Au sein de l’instance du football européen, cela n’est pas une option de travail (voir par ailleurs), pas pour le moment en tout cas. Et, pour la reprise post-confinement, la France dépendra des décisions de la Confédération européenne et des Championnats voisins.

 

D’autres représentants de club s’inquiètent des conséquences financières qu’une telle solution engendrerait selon eux. Loïc Féry, le patron du FC Lorient, a envoyé hier une note à ses collègues présidents où il estime le coût du décalage de la fin de saison à l’automne 2020. L’homme d’affaires table sur la nécessité de trouver plus d’un milliard d’euros de trésorerie, et ce hors recettes liées au mercato, pour tenir jusque-là.

 

D’autres calculs, moins pessimistes, évoquent une somme comprise entre 500 et 800 M€ à trouver. Ils partent cependant du principe que Canal + et beIN Sports ne paieraient pas les dernières échéances des droits télé pour cette fin de saison, soit 283 M€, ce qui n’est encore qu’une hypothèse. Mais aussi que les clubs ne pourraient pas compter sur les deux premiers versements de Mediapro, pour une somme avoisinante. Ils pourraient enfin devoir rembourser de l’argent à leurs sponsors.

 

 

« Et qu’est-ce que l’on fait des joueurs pendant ce temps ? demande un patron de L2. On ne les paye plus ? Dans ce cas, ils peuvent se retourner contre nous et dénoncer leur contrat. » Soit au final, un scénario qui, selon ses opposants, suscite plus d’interrogations sans réponses que le dé-confinement prévu le 11 mai prochain et le retour aux terrains.

 

La « saison blanche » est exclue


Réuni hier après-midi, le groupe de travail de la LFP sur les « scénarios de reprise » a repoussé l’idée d’une saison blanche si le Championnat ne reprenait pas. Cette option a été ardemment défendue par Vincent Ponsot et Jean-François Soucasse, respectivement directeurs généraux de Lyon et de Toulouse, mais n’a pas retenu l’attention. Leur insistance a même un peu agacé les participants, puisque l’OL n’est pas européen (*) si la L1 ne va pas à son terme et que Toulouse est dernier. Le groupe de travail a évoqué un scénario où l’on figerait les positions à l’issue de la 28e journée et un autre où ce serait au terme de la 27e, la dernière disputée complètement, puisque Strasbourg-PSG (28e) n’a pas pu se jouer. Sur le fond, il est envisagé de reprendre la philosophie de la FFF, qui a arrêté les championnats amateurs en maintenant une descente. Au niveau professionnel, la tendance est d’avoir deux descentes et deux montées.
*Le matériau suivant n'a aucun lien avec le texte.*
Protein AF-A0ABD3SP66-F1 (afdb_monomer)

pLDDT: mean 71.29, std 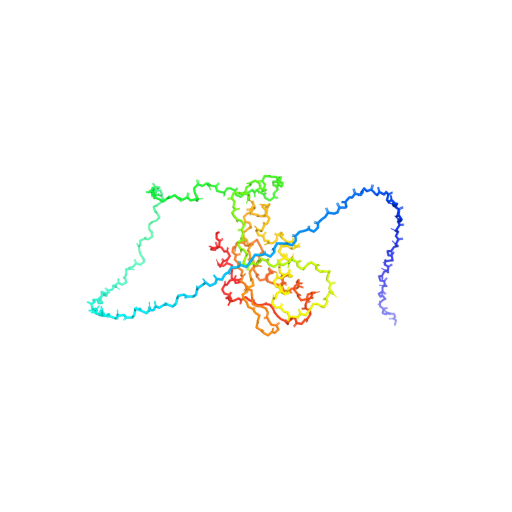22.31, range [35.91, 96.81]

Organism: NCBI:txid382380

Secondary structure (DSSP, 8-state):
---PPPPPPPPP--PPP----------------------------------------------------S--------------SS--TT-S---PPPTTS-HHHHHHHHTSSPPPP----S------TT------HHHHHHHHHHHHHHTGGGSTTSHHHHHTT---EEEEEEEETTEEEEEEES--SS-HHHHHHHHHHHHHTT-TT--EEEES-GGGGSHHHHHH--

Sequence (230 aa):
MMLPGILPPIAFFAATASSPASALCPSCHHSTAASRVQSTSRRRPLSTTANAAARRGRRGASVVVRSSSWNDFAYDDEDDVLLSGLPSIVDGDFVPADENDDPSVKAAAGMALLPPEVDYSGPIIEVPQGSELALDEEIVQGVLAACRQEIGTMFGYQAENRGVGITGGVDFVELDGPTVVLRLKGRFWHQRTTVLRRVGAYLMARIPEIVDVVVDDEYELTDEANNLAV

Foldseek 3Di:
DDDDDDDDDDDDDDDDDDDDDDDDDDDDDDDDDDDDDDDDDDDDDDDDDDDDDDDDDDDDDDDPPDDDDPDPPDDDPDDDDDPPDDPPLPPPPLDQDDPPDDLVQQLVSLVSPDADDAPDDAAADDDDFQAADEDDPSVLSNLVSVVCVPVVCFASRGSNNVSNQHRKDKYWDDDDQLETEIEIAAAGPDQVVVVQVVSFVSSCRHHVSRDYYYYPDPVCRDVVVNVPGD

Mean predicted aligned error: 19.11 Å

Nearest PDB structures (foldseek):
  7y5g-assembly1_A  TM=5.560E-01  e=1.894E+00  Xenopus tropicalis

Solvent-accessible surface area (backbone atoms only — not comparable to full-atom values): 15417 Å² total; per-residue (Å²): 133,91,80,87,87,82,83,82,84,84,79,85,84,82,84,81,87,82,85,84,83,91,83,84,85,84,89,84,91,83,86,88,82,90,82,88,78,88,82,87,85,80,88,84,89,81,87,83,82,90,86,89,79,88,83,83,90,82,86,88,80,88,75,82,77,73,86,77,75,96,75,80,89,70,91,76,85,88,80,93,75,84,86,83,83,69,93,64,92,70,82,61,86,80,67,60,37,60,92,84,52,57,66,69,56,17,27,58,47,8,63,76,48,83,57,58,87,71,101,71,88,73,71,68,45,83,72,64,80,76,41,84,46,73,90,43,72,70,50,52,52,12,37,50,52,33,44,57,61,78,57,23,90,65,24,9,74,46,37,48,36,29,4,59,60,22,42,13,38,78,44,83,73,51,75,60,83,48,29,41,30,28,41,78,42,43,16,54,90,59,60,49,60,59,51,51,52,51,52,36,53,58,48,37,39,31,24,68,68,47,77,48,66,47,59,79,51,73,65,59,52,37,70,65,48,37,72,71,33,122

InterPro domains:
  IPR034904 Fe-S cluster assembly domain superfamily [G3DSA:3.30.300.130] (132-215)
  IPR034904 Fe-S cluster assembly domain superfamily [SSF117916] (168-214)

Structure (mmCIF, N/CA/C/O backbone):
data_AF-A0ABD3SP66-F1
#
_entry.id   AF-A0ABD3SP66-F1
#
loop_
_atom_site.group_PDB
_atom_site.id
_atom_site.type_symbol
_atom_site.label_atom_id
_atom_site.label_alt_id
_atom_site.label_comp_id
_atom_site.label_asym_id
_atom_site.label_entity_id
_atom_site.label_seq_id
_atom_site.pdbx_PDB_ins_code
_atom_site.Cartn_x
_atom_site.Cartn_y
_atom_site.Cartn_z
_atom_site.occupancy
_atom_site.B_iso_or_equiv
_atom_site.auth_seq_id
_atom_site.auth_comp_id
_atom_site.auth_asym_id
_atom_site.auth_atom_id
_atom_site.pdbx_PDB_model_num
ATOM 1 N N . MET A 1 1 ? 39.972 22.275 47.084 1.00 39.66 1 MET A N 1
ATOM 2 C CA . MET A 1 1 ? 40.247 23.147 45.925 1.00 39.66 1 MET A CA 1
ATOM 3 C C . MET A 1 1 ? 39.466 22.603 44.739 1.00 39.66 1 MET A C 1
ATOM 5 O O . MET A 1 1 ? 39.677 21.443 44.439 1.00 39.66 1 MET A O 1
ATOM 9 N N . MET A 1 2 ? 38.568 23.435 44.179 1.00 43.62 2 MET A N 1
ATOM 10 C CA . MET A 1 2 ? 38.083 23.507 42.777 1.00 43.62 2 MET A CA 1
ATOM 11 C C . MET A 1 2 ? 37.578 22.224 42.084 1.00 43.62 2 MET A C 1
ATOM 13 O O . MET A 1 2 ? 38.299 21.245 42.037 1.00 43.62 2 MET A O 1
ATOM 17 N N . LEU A 1 3 ? 36.463 22.140 41.353 1.00 53.16 3 LEU A N 1
ATOM 18 C CA . LEU A 1 3 ? 35.177 22.831 41.121 1.00 53.16 3 LEU A CA 1
ATOM 19 C C . LEU A 1 3 ? 34.502 21.942 40.026 1.00 53.16 3 LEU A C 1
ATOM 21 O O . LEU A 1 3 ? 35.225 21.457 39.153 1.00 53.16 3 LEU A O 1
ATOM 25 N N . PRO A 1 4 ? 33.178 21.696 40.026 1.00 60.53 4 PRO A N 1
ATOM 26 C CA . PRO A 1 4 ? 32.503 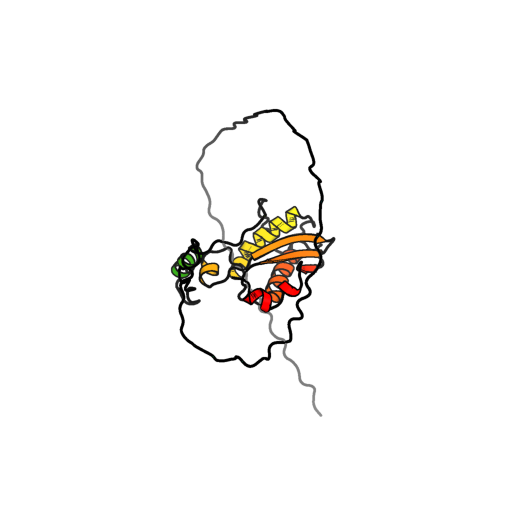20.911 38.984 1.00 60.53 4 PRO A CA 1
ATOM 27 C C . PRO A 1 4 ? 32.279 21.710 37.685 1.00 60.53 4 PRO A C 1
ATOM 29 O O . PRO A 1 4 ? 31.924 22.888 37.718 1.00 60.53 4 PRO A O 1
ATOM 32 N N . GLY A 1 5 ? 32.492 21.044 36.545 1.00 56.62 5 GLY A N 1
ATOM 33 C CA . GLY A 1 5 ? 32.366 21.591 35.192 1.00 56.62 5 GLY A CA 1
ATOM 34 C C . GLY A 1 5 ? 30.917 21.831 34.762 1.00 56.62 5 GLY A C 1
ATOM 35 O O . GLY A 1 5 ? 30.058 20.961 34.869 1.00 56.62 5 GLY A O 1
ATOM 36 N N . ILE A 1 6 ? 30.696 23.046 34.274 1.00 58.06 6 ILE A N 1
ATOM 37 C CA . ILE A 1 6 ? 29.446 23.656 33.823 1.00 58.06 6 ILE A CA 1
ATOM 38 C C . ILE A 1 6 ? 29.176 23.258 32.361 1.00 58.06 6 ILE A C 1
ATOM 40 O O . ILE A 1 6 ? 30.025 23.484 31.501 1.00 58.06 6 ILE A O 1
ATOM 44 N N . LEU A 1 7 ? 27.991 22.705 32.073 1.00 62.12 7 LEU A N 1
ATOM 45 C CA . LEU A 1 7 ? 27.443 22.616 30.712 1.00 62.12 7 LEU A CA 1
ATOM 46 C C . LEU A 1 7 ? 26.836 23.972 30.298 1.00 62.12 7 LEU A C 1
ATOM 48 O O . LEU A 1 7 ? 26.101 24.560 31.095 1.00 62.12 7 LEU A O 1
ATOM 52 N N . PRO A 1 8 ? 27.053 24.451 29.060 1.00 64.06 8 PRO A N 1
ATOM 53 C CA . PRO A 1 8 ? 26.289 25.565 28.506 1.00 64.06 8 PRO A CA 1
ATOM 54 C C . PRO A 1 8 ? 24.939 25.101 27.910 1.00 64.06 8 PRO A C 1
ATOM 56 O O . PRO A 1 8 ? 24.868 24.014 27.332 1.00 64.06 8 PRO A O 1
ATOM 59 N N . PRO A 1 9 ? 23.870 25.918 27.995 1.00 61.94 9 PRO A N 1
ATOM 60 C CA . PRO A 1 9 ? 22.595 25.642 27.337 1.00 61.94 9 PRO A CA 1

Mais rien n’est acté et c’est le conseil d’administration de la Ligue, voire l’assemblée générale, qui trancherait en cas de besoin.

 

Par ailleurs, avec la volonté de l’UEFA de voir les championnats domestiques se terminer le 3 août, afin d’achever les coupes d’Europe dans la foulée (voir par ailleurs), l’option d’une reprise de la L1 le 17 juin reste privilégiée. A. H. et E. M. (*) Seulement 7 e en Championnat, l’OL peut encore se qualifier en C3 s’il remporte une éventuelle finale de la Coupe de la Ligue face au PSG.